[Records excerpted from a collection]
######
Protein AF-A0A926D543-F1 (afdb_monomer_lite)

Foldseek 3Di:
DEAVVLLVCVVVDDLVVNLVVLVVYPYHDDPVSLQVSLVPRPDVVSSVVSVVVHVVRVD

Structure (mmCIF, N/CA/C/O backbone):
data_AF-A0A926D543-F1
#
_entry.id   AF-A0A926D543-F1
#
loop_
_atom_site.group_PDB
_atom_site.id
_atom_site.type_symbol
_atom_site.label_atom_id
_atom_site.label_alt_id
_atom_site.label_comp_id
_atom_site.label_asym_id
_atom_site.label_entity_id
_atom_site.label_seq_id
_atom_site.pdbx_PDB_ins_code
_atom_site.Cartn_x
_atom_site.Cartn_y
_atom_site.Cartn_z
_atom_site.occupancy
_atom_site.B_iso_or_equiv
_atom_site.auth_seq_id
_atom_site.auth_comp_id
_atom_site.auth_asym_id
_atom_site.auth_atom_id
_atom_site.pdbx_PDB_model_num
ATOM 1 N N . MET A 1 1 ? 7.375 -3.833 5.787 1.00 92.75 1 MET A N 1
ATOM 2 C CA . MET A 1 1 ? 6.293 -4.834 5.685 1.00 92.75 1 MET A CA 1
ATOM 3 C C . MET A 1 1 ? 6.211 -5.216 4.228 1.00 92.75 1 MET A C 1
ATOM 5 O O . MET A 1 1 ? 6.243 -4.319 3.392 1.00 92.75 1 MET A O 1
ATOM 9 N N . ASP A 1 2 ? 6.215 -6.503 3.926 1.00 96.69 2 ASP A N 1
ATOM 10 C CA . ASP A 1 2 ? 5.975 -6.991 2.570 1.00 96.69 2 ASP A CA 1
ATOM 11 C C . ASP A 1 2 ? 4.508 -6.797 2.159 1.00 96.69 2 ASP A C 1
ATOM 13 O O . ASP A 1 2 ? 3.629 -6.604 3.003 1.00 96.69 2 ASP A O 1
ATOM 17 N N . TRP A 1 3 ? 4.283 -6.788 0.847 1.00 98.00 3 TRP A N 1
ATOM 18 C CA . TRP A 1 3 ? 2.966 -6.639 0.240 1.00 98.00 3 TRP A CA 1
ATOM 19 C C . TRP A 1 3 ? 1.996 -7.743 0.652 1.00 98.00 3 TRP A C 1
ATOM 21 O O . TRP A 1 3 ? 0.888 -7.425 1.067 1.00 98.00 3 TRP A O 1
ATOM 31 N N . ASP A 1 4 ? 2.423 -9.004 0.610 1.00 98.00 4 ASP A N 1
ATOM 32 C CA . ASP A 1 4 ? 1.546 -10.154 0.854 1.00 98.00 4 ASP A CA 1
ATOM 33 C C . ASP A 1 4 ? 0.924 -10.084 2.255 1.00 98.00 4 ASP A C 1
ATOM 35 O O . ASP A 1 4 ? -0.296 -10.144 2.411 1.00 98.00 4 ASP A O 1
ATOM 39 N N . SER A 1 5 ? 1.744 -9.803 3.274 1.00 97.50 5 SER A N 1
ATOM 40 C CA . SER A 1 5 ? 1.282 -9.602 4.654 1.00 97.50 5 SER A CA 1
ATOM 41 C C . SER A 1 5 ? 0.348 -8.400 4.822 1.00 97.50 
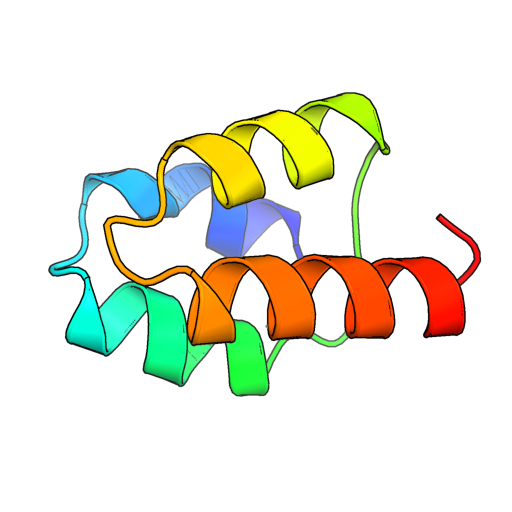5 SER A C 1
ATOM 43 O O . SER A 1 5 ? -0.447 -8.350 5.765 1.00 97.50 5 SER A O 1
ATOM 45 N N . TYR A 1 6 ? 0.509 -7.374 3.986 1.00 98.12 6 TYR A N 1
ATOM 46 C CA . TYR A 1 6 ? -0.338 -6.187 4.005 1.00 98.12 6 TYR A CA 1
ATOM 47 C C . TYR A 1 6 ? -1.690 -6.461 3.343 1.00 98.12 6 TYR A C 1
ATOM 49 O O . TYR A 1 6 ? -2.714 -6.098 3.918 1.00 98.12 6 TYR A O 1
ATOM 57 N N . TYR A 1 7 ? -1.681 -7.102 2.173 1.00 98.06 7 TYR A N 1
ATOM 58 C CA . TYR A 1 7 ? -2.862 -7.428 1.380 1.00 98.06 7 TYR A CA 1
ATOM 59 C C . TYR A 1 7 ? -3.762 -8.431 2.111 1.00 98.06 7 TYR A C 1
ATOM 61 O O . TYR A 1 7 ? -4.946 -8.158 2.290 1.00 98.06 7 TYR A O 1
ATOM 69 N N . GLU A 1 8 ? -3.191 -9.510 2.663 1.00 97.75 8 GLU A N 1
ATOM 70 C CA . GLU A 1 8 ? -3.936 -10.545 3.403 1.00 97.75 8 GLU A CA 1
ATOM 71 C C . GLU A 1 8 ? -4.757 -9.969 4.570 1.00 97.75 8 GLU A C 1
ATOM 73 O O . GLU A 1 8 ? -5.866 -10.418 4.841 1.00 97.75 8 GLU A O 1
ATOM 78 N N . LYS A 1 9 ? -4.226 -8.950 5.255 1.00 97.69 9 LYS A N 1
ATOM 79 C CA . LYS A 1 9 ? -4.822 -8.366 6.471 1.00 97.69 9 LYS A CA 1
ATOM 80 C C . LYS A 1 9 ? -5.497 -7.021 6.233 1.00 97.69 9 LYS A C 1
ATOM 82 O O . LYS A 1 9 ? -5.907 -6.367 7.193 1.00 97.69 9 LYS A O 1
ATOM 87 N N . PHE A 1 10 ? -5.580 -6.566 4.983 1.00 97.06 10 PHE A N 1
ATOM 88 C CA . PHE A 1 10 ? -6.037 -5.218 4.654 1.00 97.06 10 PHE A CA 1
ATOM 89 C C . PHE A 1 10 ? -7.440 -4.937 5.210 1.00 97.06 10 PHE A C 1
ATOM 91 O O . PHE A 1 10 ? -7.651 -3.913 5.869 1.00 97.06 10 PHE A O 1
ATOM 98 N N . TYR A 1 11 ? -8.371 -5.873 5.011 1.00 95.94 11 TYR A N 1
ATOM 99 C CA . TYR A 1 11 ? -9.767 -5.746 5.440 1.00 95.94 11 TYR A CA 1
ATOM 100 C C . TYR A 1 11 ? -9.974 -5.927 6.955 1.00 95.94 11 TYR A C 1
ATOM 102 O O . TYR A 1 11 ? -11.003 -5.510 7.483 1.00 95.94 11 TYR A O 1
ATOM 110 N N . ASP A 1 12 ? -8.984 -6.456 7.680 1.00 97.56 12 ASP A N 1
ATOM 111 C CA . ASP A 1 12 ? -9.047 -6.614 9.142 1.00 97.56 12 ASP A CA 1
ATOM 112 C C . ASP A 1 12 ? -8.767 -5.302 9.892 1.00 97.56 12 ASP A C 1
ATOM 114 O O . ASP A 1 12 ? -8.915 -5.209 11.116 1.00 97.56 12 ASP A O 1
ATOM 118 N N . TRP A 1 13 ? -8.287 -4.279 9.186 1.00 96.38 13 TRP A N 1
ATOM 119 C CA . TRP A 1 13 ? -7.834 -3.031 9.781 1.00 96.38 13 TRP A CA 1
ATOM 120 C C . TRP A 1 13 ? -8.801 -1.884 9.530 1.00 96.38 13 TRP A C 1
ATOM 122 O O . TRP A 1 13 ? -9.313 -1.688 8.436 1.00 96.38 13 TRP A O 1
ATOM 132 N N . ALA A 1 14 ? -8.937 -1.016 10.534 1.00 95.81 14 ALA A N 1
ATOM 133 C CA . ALA A 1 14 ? -9.498 0.309 10.313 1.00 95.81 14 ALA A CA 1
ATOM 134 C C . ALA A 1 14 ? -8.651 1.091 9.290 1.00 95.81 14 ALA A C 1
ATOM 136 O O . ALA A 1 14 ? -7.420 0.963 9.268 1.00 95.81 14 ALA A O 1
######
Activity: A verbatim copy of the entries, without the pictures, is what this task requires.

Task output:
Protein AF-A0A926D543-F1 (afdb_monomer_lite)

Foldseek 3Di:
DEAVVLLVCVVVDDLVVNLVVLVVYPYHDDPVSLQVSLVPRPDVVSSVVSVVVHVVRVD

Structure (mmCIF, N/CA/C/O backbone):
data_AF-A0A926D543-F1
#
_entry.id   AF-A0A926D543-F1
#
loop_
_atom_site.group_PDB
_atom_site.id
_atom_site.type_symbol
_atom_site.label_atom_id
_atom_site.label_alt_id
_atom_site.label_comp_id
_atom_site.label_asym_id
_atom_site.label_entity_id
_atom_site.label_seq_id
_atom_site.pdbx_PDB_ins_code
_atom_site.Cartn_x
_atom_site.Cartn_y
_atom_site.Cartn_z
_atom_site.occupancy
_atom_site.B_iso_or_equiv
_atom_site.auth_seq_id
_atom_site.auth_comp_id
_atom_site.auth_asym_id
_atom_site.auth_atom_id
_atom_site.pdbx_PDB_model_num
ATOM 1 N N . MET A 1 1 ? 7.375 -3.833 5.787 1.00 92.75 1 MET A N 1
ATOM 2 C CA . MET A 1 1 ? 6.293 -4.834 5.685 1.00 92.75 1 MET A CA 1
ATOM 3 C C . MET A 1 1 ? 6.211 -5.216 4.228 1.00 92.75 1 MET A C 1
ATOM 5 O O . MET A 1 1 ? 6.243 -4.319 3.392 1.00 92.75 1 MET A O 1
ATOM 9 N N . ASP A 1 2 ? 6.215 -6.503 3.926 1.00 96.69 2 ASP A N 1
ATOM 10 C CA . ASP A 1 2 ? 5.975 -6.991 2.570 1.00 96.69 2 ASP A CA 1
ATOM 11 C C . ASP A 1 2 ? 4.508 -6.797 2.159 1.00 96.69 2 ASP A C 1
ATOM 13 O O . ASP A 1 2 ? 3.629 -6.604 3.003 1.00 96.69 2 ASP A O 1
ATOM 17 N N . TRP A 1 3 ? 4.283 -6.788 0.847 1.00 98.00 3 TRP A N 1
ATOM 18 C CA . TRP A 1 3 ? 2.966 -6.639 0.240 1.00 98.00 3 TRP A CA 1
ATOM 19 C C . TRP A 1 3 ? 1.996 -7.743 0.652 1.00 98.00 3 TRP A C 1
ATOM 21 O O . TRP A 1 3 ? 0.888 -7.425 1.067 1.00 98.00 3 TRP A O 1
ATOM 31 N N . ASP A 1 4 ? 2.423 -9.004 0.610 1.00 98.00 4 ASP A N 1
ATOM 32 C CA . ASP A 1 4 ? 1.546 -10.154 0.854 1.00 98.00 4 ASP A CA 1
ATOM 33 C C . ASP A 1 4 ? 0.924 -10.084 2.255 1.00 98.00 4 ASP A C 1
ATOM 35 O O . ASP A 1 4 ? -0.296 -10.144 2.411 1.00 98.00 4 ASP A O 1
ATOM 39 N N . SER A 1 5 ? 1.744 -9.803 3.274 1.00 97.50 5 SER A N 1
ATOM 40 C CA . SER A 1 5 ? 1.282 -9.602 4.654 1.00 97.50 5 SER A CA 1
ATOM 41 C C . SER A 1 5 ? 0.348 -8.400 4.822 1.00 97.50 
5 SER A C 1
ATOM 43 O O . SER A 1 5 ? -0.447 -8.350 5.765 1.00 97.50 5 SER A O 1
ATOM 45 N N . TYR A 1 6 ? 0.509 -7.374 3.986 1.00 98.12 6 TYR A N 1
ATOM 46 C CA . TYR A 1 6 ? -0.338 -6.187 4.005 1.00 98.12 6 TYR A CA 1
ATOM 47 C C . TYR A 1 6 ? -1.690 -6.461 3.343 1.00 98.12 6 TYR A C 1
ATOM 49 O O . TYR A 1 6 ? -2.714 -6.098 3.918 1.00 98.12 6 TYR A O 1
ATOM 57 N N . TYR A 1 7 ? -1.681 -7.102 2.173 1.00 98.06 7 TYR A N 1
ATOM 58 C CA . TYR A 1 7 ? -2.862 -7.428 1.380 1.00 98.06 7 TYR A CA 1
ATOM 59 C C . TYR A 1 7 ? -3.762 -8.431 2.111 1.00 98.06 7 TYR A C 1
ATOM 61 O O . TYR A 1 7 ? -4.946 -8.158 2.290 1.00 98.06 7 TYR A O 1
ATOM 69 N N . GLU A 1 8 ? -3.191 -9.510 2.663 1.00 97.75 8 GLU A N 1
ATOM 70 C CA . GLU A 1 8 ? -3.936 -10.545 3.403 1.00 97.75 8 GLU A CA 1
ATOM 71 C C . GLU A 1 8 ? -4.757 -9.969 4.570 1.00 97.75 8 GLU A C 1
ATOM 73 O O . GLU A 1 8 ? -5.866 -10.418 4.841 1.00 97.75 8 GLU A O 1
ATOM 78 N N . LYS A 1 9 ? -4.226 -8.950 5.255 1.00 97.69 9 LYS A N 1
ATOM 79 C CA . LYS A 1 9 ? -4.822 -8.366 6.471 1.00 97.69 9 LYS A CA 1
ATOM 80 C C . LYS A 1 9 ? -5.497 -7.021 6.233 1.00 97.69 9 LYS A C 1
ATOM 82 O O . LYS A 1 9 ? -5.907 -6.367 7.193 1.00 97.69 9 LYS A O 1
ATOM 87 N N . PHE A 1 10 ? -5.580 -6.566 4.983 1.00 97.06 10 PHE A N 1
ATOM 88 C CA . PHE A 1 10 ? -6.037 -5.218 4.654 1.00 97.06 10 PHE A CA 1
ATOM 89 C C . PHE A 1 10 ? -7.440 -4.937 5.210 1.00 97.06 10 PHE A C 1
ATOM 91 O O . PHE A 1 10 ? -7.651 -3.913 5.869 1.00 97.06 10 PHE A O 1
ATOM 98 N N . TYR A 1 11 ? -8.371 -5.873 5.011 1.00 95.94 11 TYR A N 1
ATOM 99 C CA . TYR A 1 11 ? -9.767 -5.746 5.440 1.00 95.94 11 TYR A CA 1
ATOM 100 C C . TYR A 1 11 ? -9.974 -5.927 6.955 1.00 95.94 11 TYR A C 1
ATOM 102 O O . TYR A 1 11 ? -11.003 -5.510 7.483 1.00 95.94 11 TYR A O 1
ATOM 110 N N . ASP A 1 12 ? -8.984 -6.456 7.680 1.00 97.56 12 ASP A N 1
ATOM 111 C CA . ASP A 1 12 ? -9.047 -6.614 9.142 1.00 97.56 12 ASP A CA 1
ATOM 112 C C . ASP A 1 12 ? -8.767 -5.302 9.892 1.00 97.56 12 ASP A C 1
ATOM 114 O O . ASP A 1 12 ? -8.915 -5.209 11.116 1.00 97.56 12 ASP A O 1
ATOM 118 N N . TRP A 1 13 ? -8.287 -4.279 9.186 1.00 96.38 13 TRP A N 1
ATOM 119 C CA . TRP A 1 13 ? -7.834 -3.031 9.781 1.00 96.38 13 TRP A CA 1
ATOM 120 C C . TRP A 1 13 ? -8.801 -1.884 9.530 1.00 96.38 13 TRP A C 1
ATOM 122 O O . TRP A 1 13 ? -9.313 -1.688 8.436 1.00 96.38 13 TRP A O 1
ATOM 132 N N . ALA A 1 14 ? -8.937 -1.016 10.534 1.00 95.81 14 ALA A N 1
ATOM 133 C CA . ALA A 1 14 ? -9.498 0.309 10.313 1.00 95.81 14 ALA A CA 1
ATOM 134 C C . ALA A 1 14 ? -8.651 1.091 9.290 1.00 95.81 14 ALA A C 1
ATOM 136 O O . ALA A 1 14 ? -7.420 0.963 9.268 1.00 95.81 14 ALA A O 1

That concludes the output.